The epigenetic regulator ULTRAPETALA1 suppresses de novo root regeneration from Arabidopsis leaf explants

Abstract

Plants have the potency to regenerate adventitious roots from aerial organs after detachment. In Arabidopsis thaliana, de novo root regeneration (DNRR) from leaf explants is triggered by wounding signaling that rapidly induces the expression of the ETHYLENE RESPONSE FACTOR (ERF) transcription factors ERF109 and ABR1 (ERF111). In turn, the ERFs promote the expression of ASA1, an essential enzyme of auxin biosynthesis, which contributes to rooting by providing high levels of auxin near the wounding side of the leaf. Here, we show that the loss of the epigenetic regulator ULTRAPETALA1 (ULT1), which interacts with Polycomb and Trithorax Group proteins, accelerates and reinforces adventitious root formation. Expression of ERF109 and ASA1 was increased in ult1 mutants, whereas ABR1 was not significantly changed. Cultivation of explants on media with exogenous auxin equates adventitious root formation in wild-type with ult1 mutants, suggesting that ULT1 negatively regulates DNRR by suppressing auxin biosynthesis. Based on these findings, we propose that ULT1 is involved in a novel mechanism that prevents overproliferation of adventitious roots during DNRR.

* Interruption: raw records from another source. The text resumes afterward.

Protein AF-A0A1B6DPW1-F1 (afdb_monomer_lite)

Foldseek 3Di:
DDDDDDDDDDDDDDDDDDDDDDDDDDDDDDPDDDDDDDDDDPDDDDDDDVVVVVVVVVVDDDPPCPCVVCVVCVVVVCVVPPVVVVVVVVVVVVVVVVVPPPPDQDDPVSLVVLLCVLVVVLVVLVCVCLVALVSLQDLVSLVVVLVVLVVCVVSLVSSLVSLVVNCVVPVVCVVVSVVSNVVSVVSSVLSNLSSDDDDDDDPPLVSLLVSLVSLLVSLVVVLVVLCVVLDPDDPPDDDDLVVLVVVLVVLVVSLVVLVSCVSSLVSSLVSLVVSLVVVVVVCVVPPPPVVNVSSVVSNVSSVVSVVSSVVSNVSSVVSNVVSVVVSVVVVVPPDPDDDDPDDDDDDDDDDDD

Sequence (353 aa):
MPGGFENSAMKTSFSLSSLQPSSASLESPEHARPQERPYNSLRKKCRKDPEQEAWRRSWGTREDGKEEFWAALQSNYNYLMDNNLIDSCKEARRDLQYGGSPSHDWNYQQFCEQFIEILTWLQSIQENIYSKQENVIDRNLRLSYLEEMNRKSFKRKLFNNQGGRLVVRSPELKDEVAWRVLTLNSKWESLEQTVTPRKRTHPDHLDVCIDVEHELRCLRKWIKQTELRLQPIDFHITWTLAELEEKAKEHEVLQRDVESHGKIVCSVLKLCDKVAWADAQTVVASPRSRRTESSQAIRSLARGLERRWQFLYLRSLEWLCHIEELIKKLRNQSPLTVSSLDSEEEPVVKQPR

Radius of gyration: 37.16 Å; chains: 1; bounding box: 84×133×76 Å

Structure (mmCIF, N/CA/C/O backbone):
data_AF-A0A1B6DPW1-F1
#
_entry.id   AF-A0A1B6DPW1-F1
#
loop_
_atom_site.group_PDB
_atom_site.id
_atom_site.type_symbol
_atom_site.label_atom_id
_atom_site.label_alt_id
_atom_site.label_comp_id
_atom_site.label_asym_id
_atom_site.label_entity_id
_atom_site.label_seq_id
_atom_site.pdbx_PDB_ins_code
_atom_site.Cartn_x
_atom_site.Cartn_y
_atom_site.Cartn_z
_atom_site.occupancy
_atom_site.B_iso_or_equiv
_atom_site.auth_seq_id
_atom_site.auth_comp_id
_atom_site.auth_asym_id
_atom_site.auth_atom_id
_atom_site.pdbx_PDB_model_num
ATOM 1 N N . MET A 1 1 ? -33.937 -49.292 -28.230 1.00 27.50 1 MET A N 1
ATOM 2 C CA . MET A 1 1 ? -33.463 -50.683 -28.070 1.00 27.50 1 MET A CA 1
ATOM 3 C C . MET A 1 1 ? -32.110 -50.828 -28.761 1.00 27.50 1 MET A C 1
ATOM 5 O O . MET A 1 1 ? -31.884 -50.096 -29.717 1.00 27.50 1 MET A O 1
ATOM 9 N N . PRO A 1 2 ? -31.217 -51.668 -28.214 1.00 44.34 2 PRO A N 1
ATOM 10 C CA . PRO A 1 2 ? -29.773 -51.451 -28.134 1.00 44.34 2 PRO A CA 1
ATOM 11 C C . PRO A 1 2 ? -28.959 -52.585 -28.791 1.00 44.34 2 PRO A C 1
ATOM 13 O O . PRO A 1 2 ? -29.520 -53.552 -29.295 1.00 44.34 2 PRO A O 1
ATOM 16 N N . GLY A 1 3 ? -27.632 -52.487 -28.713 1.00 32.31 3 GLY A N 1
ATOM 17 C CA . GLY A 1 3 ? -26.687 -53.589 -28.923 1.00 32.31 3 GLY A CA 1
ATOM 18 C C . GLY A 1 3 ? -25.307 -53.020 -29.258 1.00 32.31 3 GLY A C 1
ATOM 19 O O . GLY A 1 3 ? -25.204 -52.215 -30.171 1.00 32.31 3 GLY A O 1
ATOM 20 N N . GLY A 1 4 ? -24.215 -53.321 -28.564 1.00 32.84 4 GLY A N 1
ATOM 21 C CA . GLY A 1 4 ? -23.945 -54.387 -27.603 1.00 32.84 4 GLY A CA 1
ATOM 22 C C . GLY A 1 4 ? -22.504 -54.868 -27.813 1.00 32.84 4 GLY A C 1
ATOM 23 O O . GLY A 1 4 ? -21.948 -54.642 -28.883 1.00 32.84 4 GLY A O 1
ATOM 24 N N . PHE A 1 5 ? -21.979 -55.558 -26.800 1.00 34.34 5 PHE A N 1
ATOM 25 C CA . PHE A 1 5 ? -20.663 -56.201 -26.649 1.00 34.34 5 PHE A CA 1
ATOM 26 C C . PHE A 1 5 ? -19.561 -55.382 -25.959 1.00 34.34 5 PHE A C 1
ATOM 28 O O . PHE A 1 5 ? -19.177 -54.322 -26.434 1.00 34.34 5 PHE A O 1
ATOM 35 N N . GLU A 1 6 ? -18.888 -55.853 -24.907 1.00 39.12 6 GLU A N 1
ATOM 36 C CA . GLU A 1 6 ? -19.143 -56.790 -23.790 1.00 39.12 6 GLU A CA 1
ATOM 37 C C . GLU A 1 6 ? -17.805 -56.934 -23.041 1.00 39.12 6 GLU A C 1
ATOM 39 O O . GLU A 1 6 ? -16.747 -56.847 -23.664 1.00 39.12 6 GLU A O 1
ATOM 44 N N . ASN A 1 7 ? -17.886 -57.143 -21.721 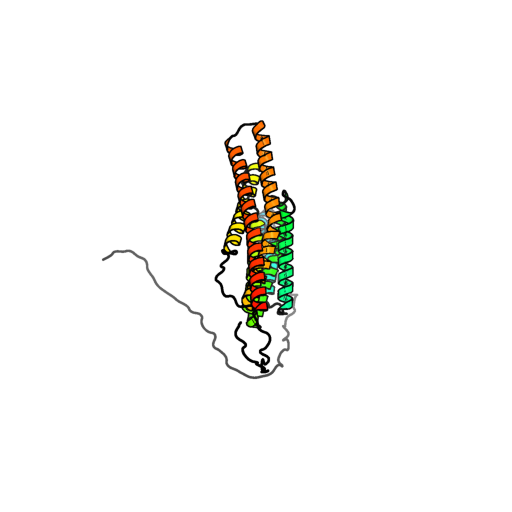1.00 39.78 7 ASN A N 1
ATOM 45 C CA . ASN A 1 7 ? -17.015 -57.928 -20.817 1.00 39.78 7 ASN A CA 1
ATOM 46 C C . ASN A 1 7 ? -17.045 -57.242 -19.430 1.00 39.78 7 ASN A C 1
ATOM 48 O O . ASN A 1 7 ? -16.492 -56.161 -19.268 1.00 39.78 7 ASN A O 1
ATOM 52 N N . SER A 1 8 ? -17.867 -57.662 -18.452 1.00 39.31 8 SER A N 1
ATOM 53 C CA . SER A 1 8 ? -17.874 -58.947 -17.705 1.00 39.31 8 SER A CA 1
ATOM 54 C C . SER A 1 8 ? -16.574 -59.110 -16.890 1.00 39.31 8 SER A C 1
ATOM 56 O O . SER A 1 8 ? -15.504 -58.990 -17.462 1.00 39.31 8 SER A O 1
ATOM 58 N N . ALA A 1 9 ? -16.519 -59.367 -15.578 1.00 35.66 9 ALA A N 1
ATOM 59 C CA . ALA A 1 9 ? -17.508 -59.596 -14.533 1.00 35.66 9 ALA A CA 1
ATOM 60 C C . ALA A 1 9 ? -16.852 -59.402 -13.140 1.00 35.66 9 ALA A C 1
ATOM 62 O O . ALA A 1 9 ? -15.691 -59.730 -12.942 1.00 35.66 9 ALA A O 1
ATOM 63 N N . MET A 1 10 ? -17.665 -58.928 -12.190 1.00 32.22 10 MET A N 1
ATOM 64 C CA . MET A 1 10 ? -17.799 -59.353 -10.782 1.00 32.22 10 MET A CA 1
ATOM 65 C C . MET A 1 10 ? -16.604 -59.444 -9.797 1.00 32.22 10 MET A C 1
ATOM 67 O O . MET A 1 10 ? -15.784 -60.344 -9.888 1.00 32.22 10 MET A O 1
ATOM 71 N N . LYS A 1 11 ? -16.786 -58.672 -8.698 1.00 39.88 11 LYS A N 1
ATOM 72 C CA . LYS A 1 11 ? -16.698 -59.028 -7.251 1.00 39.88 11 LYS A CA 1
ATOM 73 C C . LYS A 1 11 ? -15.281 -59.346 -6.719 1.00 39.88 11 LYS A C 1
ATOM 75 O O . LYS A 1 11 ? -14.568 -60.147 -7.284 1.00 39.88 11 LYS A O 1
ATOM 80 N N . THR A 1 12 ? -14.800 -58.779 -5.611 1.00 38.00 12 THR A N 1
ATOM 81 C CA . THR A 1 12 ? -15.392 -58.796 -4.263 1.00 38.00 12 THR A CA 1
ATOM 82 C C . THR A 1 12 ? -14.798 -57.706 -3.359 1.00 38.00 12 THR A C 1
ATOM 84 O O . THR A 1 12 ? -13.591 -57.488 -3.328 1.00 38.00 12 THR A O 1
ATOM 87 N N . SER A 1 13 ? -15.668 -57.095 -2.564 1.00 37.34 13 SER A N 1
ATOM 88 C CA . SER A 1 13 ? -15.409 -56.262 -1.387 1.00 37.34 13 SER A CA 1
ATOM 89 C C . SER A 1 13 ? -14.709 -57.010 -0.245 1.00 37.34 13 SER A C 1
ATOM 91 O O . SER A 1 13 ? -15.135 -58.115 0.081 1.00 37.34 13 SER A O 1
ATOM 93 N N . PHE A 1 14 ? -13.772 -56.355 0.453 1.00 37.69 14 PHE A N 1
ATOM 94 C CA . PHE A 1 14 ? -13.451 -56.663 1.852 1.00 37.69 14 PHE A CA 1
ATOM 95 C C . PHE A 1 14 ? -13.253 -55.378 2.666 1.00 37.69 14 PHE A C 1
ATOM 97 O O . PHE A 1 14 ? -12.324 -54.606 2.441 1.00 37.69 14 PHE A O 1
ATOM 104 N N . SER A 1 15 ? -14.170 -55.177 3.611 1.00 35.81 15 SER A N 1
ATOM 105 C CA . SER A 1 15 ? -14.127 -54.186 4.683 1.00 35.81 15 SER A CA 1
ATOM 106 C C . SER A 1 15 ? -13.236 -54.687 5.821 1.00 35.81 15 SER A C 1
ATOM 108 O O . SER A 1 15 ? -13.344 -55.848 6.210 1.00 35.81 15 SER A O 1
ATOM 110 N N . LEU A 1 16 ? -12.425 -53.810 6.418 1.00 36.47 16 LEU A N 1
ATOM 111 C CA . LEU A 1 16 ? -11.760 -54.058 7.702 1.00 36.47 16 LEU A CA 1
ATOM 112 C C . LEU A 1 16 ? -12.229 -53.016 8.723 1.00 36.47 16 LEU A C 1
ATOM 114 O O . LEU A 1 16 ? -11.568 -52.015 8.979 1.00 36.47 16 LEU A O 1
ATOM 118 N N . SER A 1 17 ? -13.401 -53.264 9.306 1.00 36.06 17 SER A N 1
ATOM 119 C CA . SER A 1 17 ? -13.841 -52.622 10.545 1.00 36.06 17 SER A CA 1
ATOM 120 C C . SER A 1 17 ? -13.903 -53.692 11.625 1.00 36.06 17 SER A C 1
ATOM 122 O O . SER A 1 17 ? -14.793 -54.538 11.611 1.00 36.06 17 SER A O 1
ATOM 124 N N . SER A 1 18 ? -12.938 -53.685 12.542 1.00 37.34 18 SER A N 1
ATOM 125 C CA . SER A 1 18 ? -12.982 -54.449 13.794 1.00 37.34 18 SER A CA 1
ATOM 126 C C . SER A 1 18 ? -12.010 -53.839 14.801 1.00 37.34 18 SER A C 1
ATOM 128 O O . SER A 1 18 ? -10.880 -54.289 14.944 1.00 37.34 18 SER A O 1
ATOM 130 N N . LEU A 1 19 ? -12.458 -52.803 15.508 1.00 35.66 19 LEU A N 1
ATOM 131 C CA . LEU A 1 19 ? -11.967 -52.493 16.848 1.00 35.66 19 LEU A CA 1
ATOM 132 C C . LEU A 1 19 ? -13.206 -52.334 17.727 1.00 35.66 19 LEU A C 1
ATOM 134 O O . LEU A 1 19 ? -13.960 -51.374 17.578 1.00 35.66 19 LEU A O 1
ATOM 138 N N . GLN A 1 20 ? -13.458 -53.332 18.574 1.00 42.34 20 GLN A N 1
ATOM 139 C CA . GLN A 1 20 ? -14.468 -53.225 19.620 1.00 42.34 20 GLN A CA 1
ATOM 140 C C . GLN A 1 20 ? -13.922 -52.411 20.804 1.00 42.34 20 GLN A C 1
ATOM 142 O O . GLN A 1 20 ? -12.726 -52.485 21.096 1.00 42.34 20 GLN A O 1
ATOM 147 N N . PRO A 1 21 ? -14.786 -51.656 21.501 1.00 37.47 21 PRO A N 1
ATOM 148 C CA . PRO A 1 21 ? -14.416 -50.885 22.677 1.00 37.47 21 PRO A CA 1
ATOM 149 C C . PRO A 1 21 ? -14.358 -51.798 23.907 1.00 37.47 21 PRO A C 1
ATOM 151 O O . PRO A 1 21 ? -15.362 -52.390 24.297 1.00 37.47 21 PRO A O 1
ATOM 154 N N . SER A 1 22 ? -13.195 -51.899 24.550 1.00 33.44 22 SER A N 1
ATOM 155 C CA . SER A 1 22 ? -13.083 -52.515 25.872 1.00 33.44 22 SER A CA 1
ATOM 156 C C . SER A 1 22 ? -13.335 -51.462 26.950 1.00 33.44 22 SER A C 1
ATOM 158 O O . SER A 1 22 ? -12.490 -50.611 27.226 1.00 33.44 22 SER A O 1
ATOM 160 N N . SER A 1 23 ? -14.516 -51.533 27.554 1.00 38.72 23 SER A N 1
ATOM 161 C CA . SER A 1 23 ? -14.870 -50.877 28.807 1.00 38.72 23 SER A CA 1
ATOM 162 C C . SER A 1 23 ? -14.150 -51.543 29.983 1.00 38.72 23 SER A C 1
ATOM 164 O O . SER A 1 23 ? -14.446 -52.691 30.308 1.00 38.72 23 SER A O 1
ATOM 166 N N . ALA A 1 24 ? -13.258 -50.817 30.651 1.00 35.16 24 ALA A N 1
ATOM 167 C CA . ALA A 1 24 ? -12.897 -51.062 32.045 1.00 35.16 24 ALA A CA 1
ATOM 168 C C . ALA A 1 24 ? -12.357 -49.757 32.644 1.00 35.16 24 ALA A C 1
ATOM 170 O O . ALA A 1 24 ? -11.262 -49.305 32.320 1.00 35.16 24 ALA A O 1
ATOM 171 N N . SER A 1 25 ? -13.178 -49.131 33.481 1.00 34.84 25 SER A N 1
ATOM 172 C CA . SER A 1 25 ? -12.738 -48.138 34.456 1.00 34.84 25 SER A CA 1
ATOM 173 C C . SER A 1 25 ? -12.057 -48.882 35.607 1.00 34.84 25 SER A C 1
ATOM 175 O O . SER A 1 25 ? -12.614 -49.888 36.045 1.00 34.84 25 SER A O 1
ATOM 177 N N . LEU A 1 26 ? -10.888 -48.407 36.055 1.00 34.16 26 LEU A N 1
ATOM 178 C CA . LEU A 1 26 ? -10.490 -48.189 37.461 1.00 34.16 26 LEU A CA 1
ATOM 179 C C . LEU A 1 26 ? -8.952 -48.180 37.616 1.00 34.16 26 LEU A C 1
ATOM 181 O O . LEU A 1 26 ? -8.270 -49.163 37.359 1.00 34.16 26 LEU A O 1
ATOM 185 N N . GLU A 1 27 ? -8.464 -47.015 38.046 1.00 36.53 27 GLU A N 1
ATOM 186 C CA . GLU A 1 27 ? -7.486 -46.790 39.123 1.00 36.53 27 GLU A CA 1
ATOM 187 C C . GLU A 1 27 ? -6.068 -47.419 39.102 1.00 36.53 27 GLU A C 1
ATOM 189 O O . GLU A 1 27 ? -5.856 -48.615 39.258 1.00 36.53 27 GLU A O 1
ATOM 194 N N . SER A 1 28 ? -5.100 -46.492 39.167 1.00 36.19 28 SER A N 1
ATOM 195 C CA . SER A 1 28 ? -3.866 -46.506 39.979 1.00 36.19 28 SER A CA 1
ATOM 196 C C . SER A 1 28 ? -2.510 -46.822 39.300 1.00 36.19 28 SER A C 1
ATOM 198 O O . SER A 1 28 ? -2.415 -47.733 38.474 1.00 36.19 28 SER A O 1
ATOM 200 N N . PRO A 1 29 ? -1.427 -46.069 39.619 1.00 47.41 29 PRO A N 1
ATOM 201 C CA . PRO A 1 29 ? -0.183 -46.050 38.854 1.00 47.41 29 PRO A CA 1
ATOM 202 C C . PRO A 1 29 ? 0.951 -46.801 39.573 1.00 47.41 29 PRO A C 1
ATOM 204 O O . PRO A 1 29 ? 1.665 -46.199 40.364 1.00 47.41 29 PRO A O 1
ATOM 207 N N . GLU A 1 30 ? 1.173 -48.091 39.289 1.00 39.34 30 GLU A N 1
ATOM 208 C CA . GLU A 1 30 ? 2.300 -48.821 39.922 1.00 39.34 30 GLU A CA 1
ATOM 209 C C . GLU A 1 30 ? 3.020 -49.898 39.077 1.00 39.34 30 GLU A C 1
ATOM 211 O O . GLU A 1 30 ? 3.872 -50.614 39.594 1.00 39.34 30 GLU A O 1
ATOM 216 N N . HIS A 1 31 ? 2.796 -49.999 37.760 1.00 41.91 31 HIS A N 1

Keywords: ASA1; DNRR; ERF109; adventitious roots; auxin synthesis.

Figure 1.

Loss of ULT1 promotes DNRR. (a-b) Leaf explants of wild-type (Col-0) and ult1-3 mutants, 14 d cultured on B5 media. (c) Rooting rates of Col and ult1-3 leaf explants in a time course. (d) Rooting capacity after 15 d cultured on B5 media. (e) Relative gene expression levels in Col and ult1-3 leaves, 30 min after detachment. (f) Rooting rates of Col and ult1-3 leaf explants after 10 d cultured on B5 media with and without IAA. (g) Rooting capacity after 11 d cultured on B5 media. (h) Conceptional model; JA, jasmonate. (c–g) Asterisks indicate significance, p-value ≤.05; ns indicates no significance (Student t-test).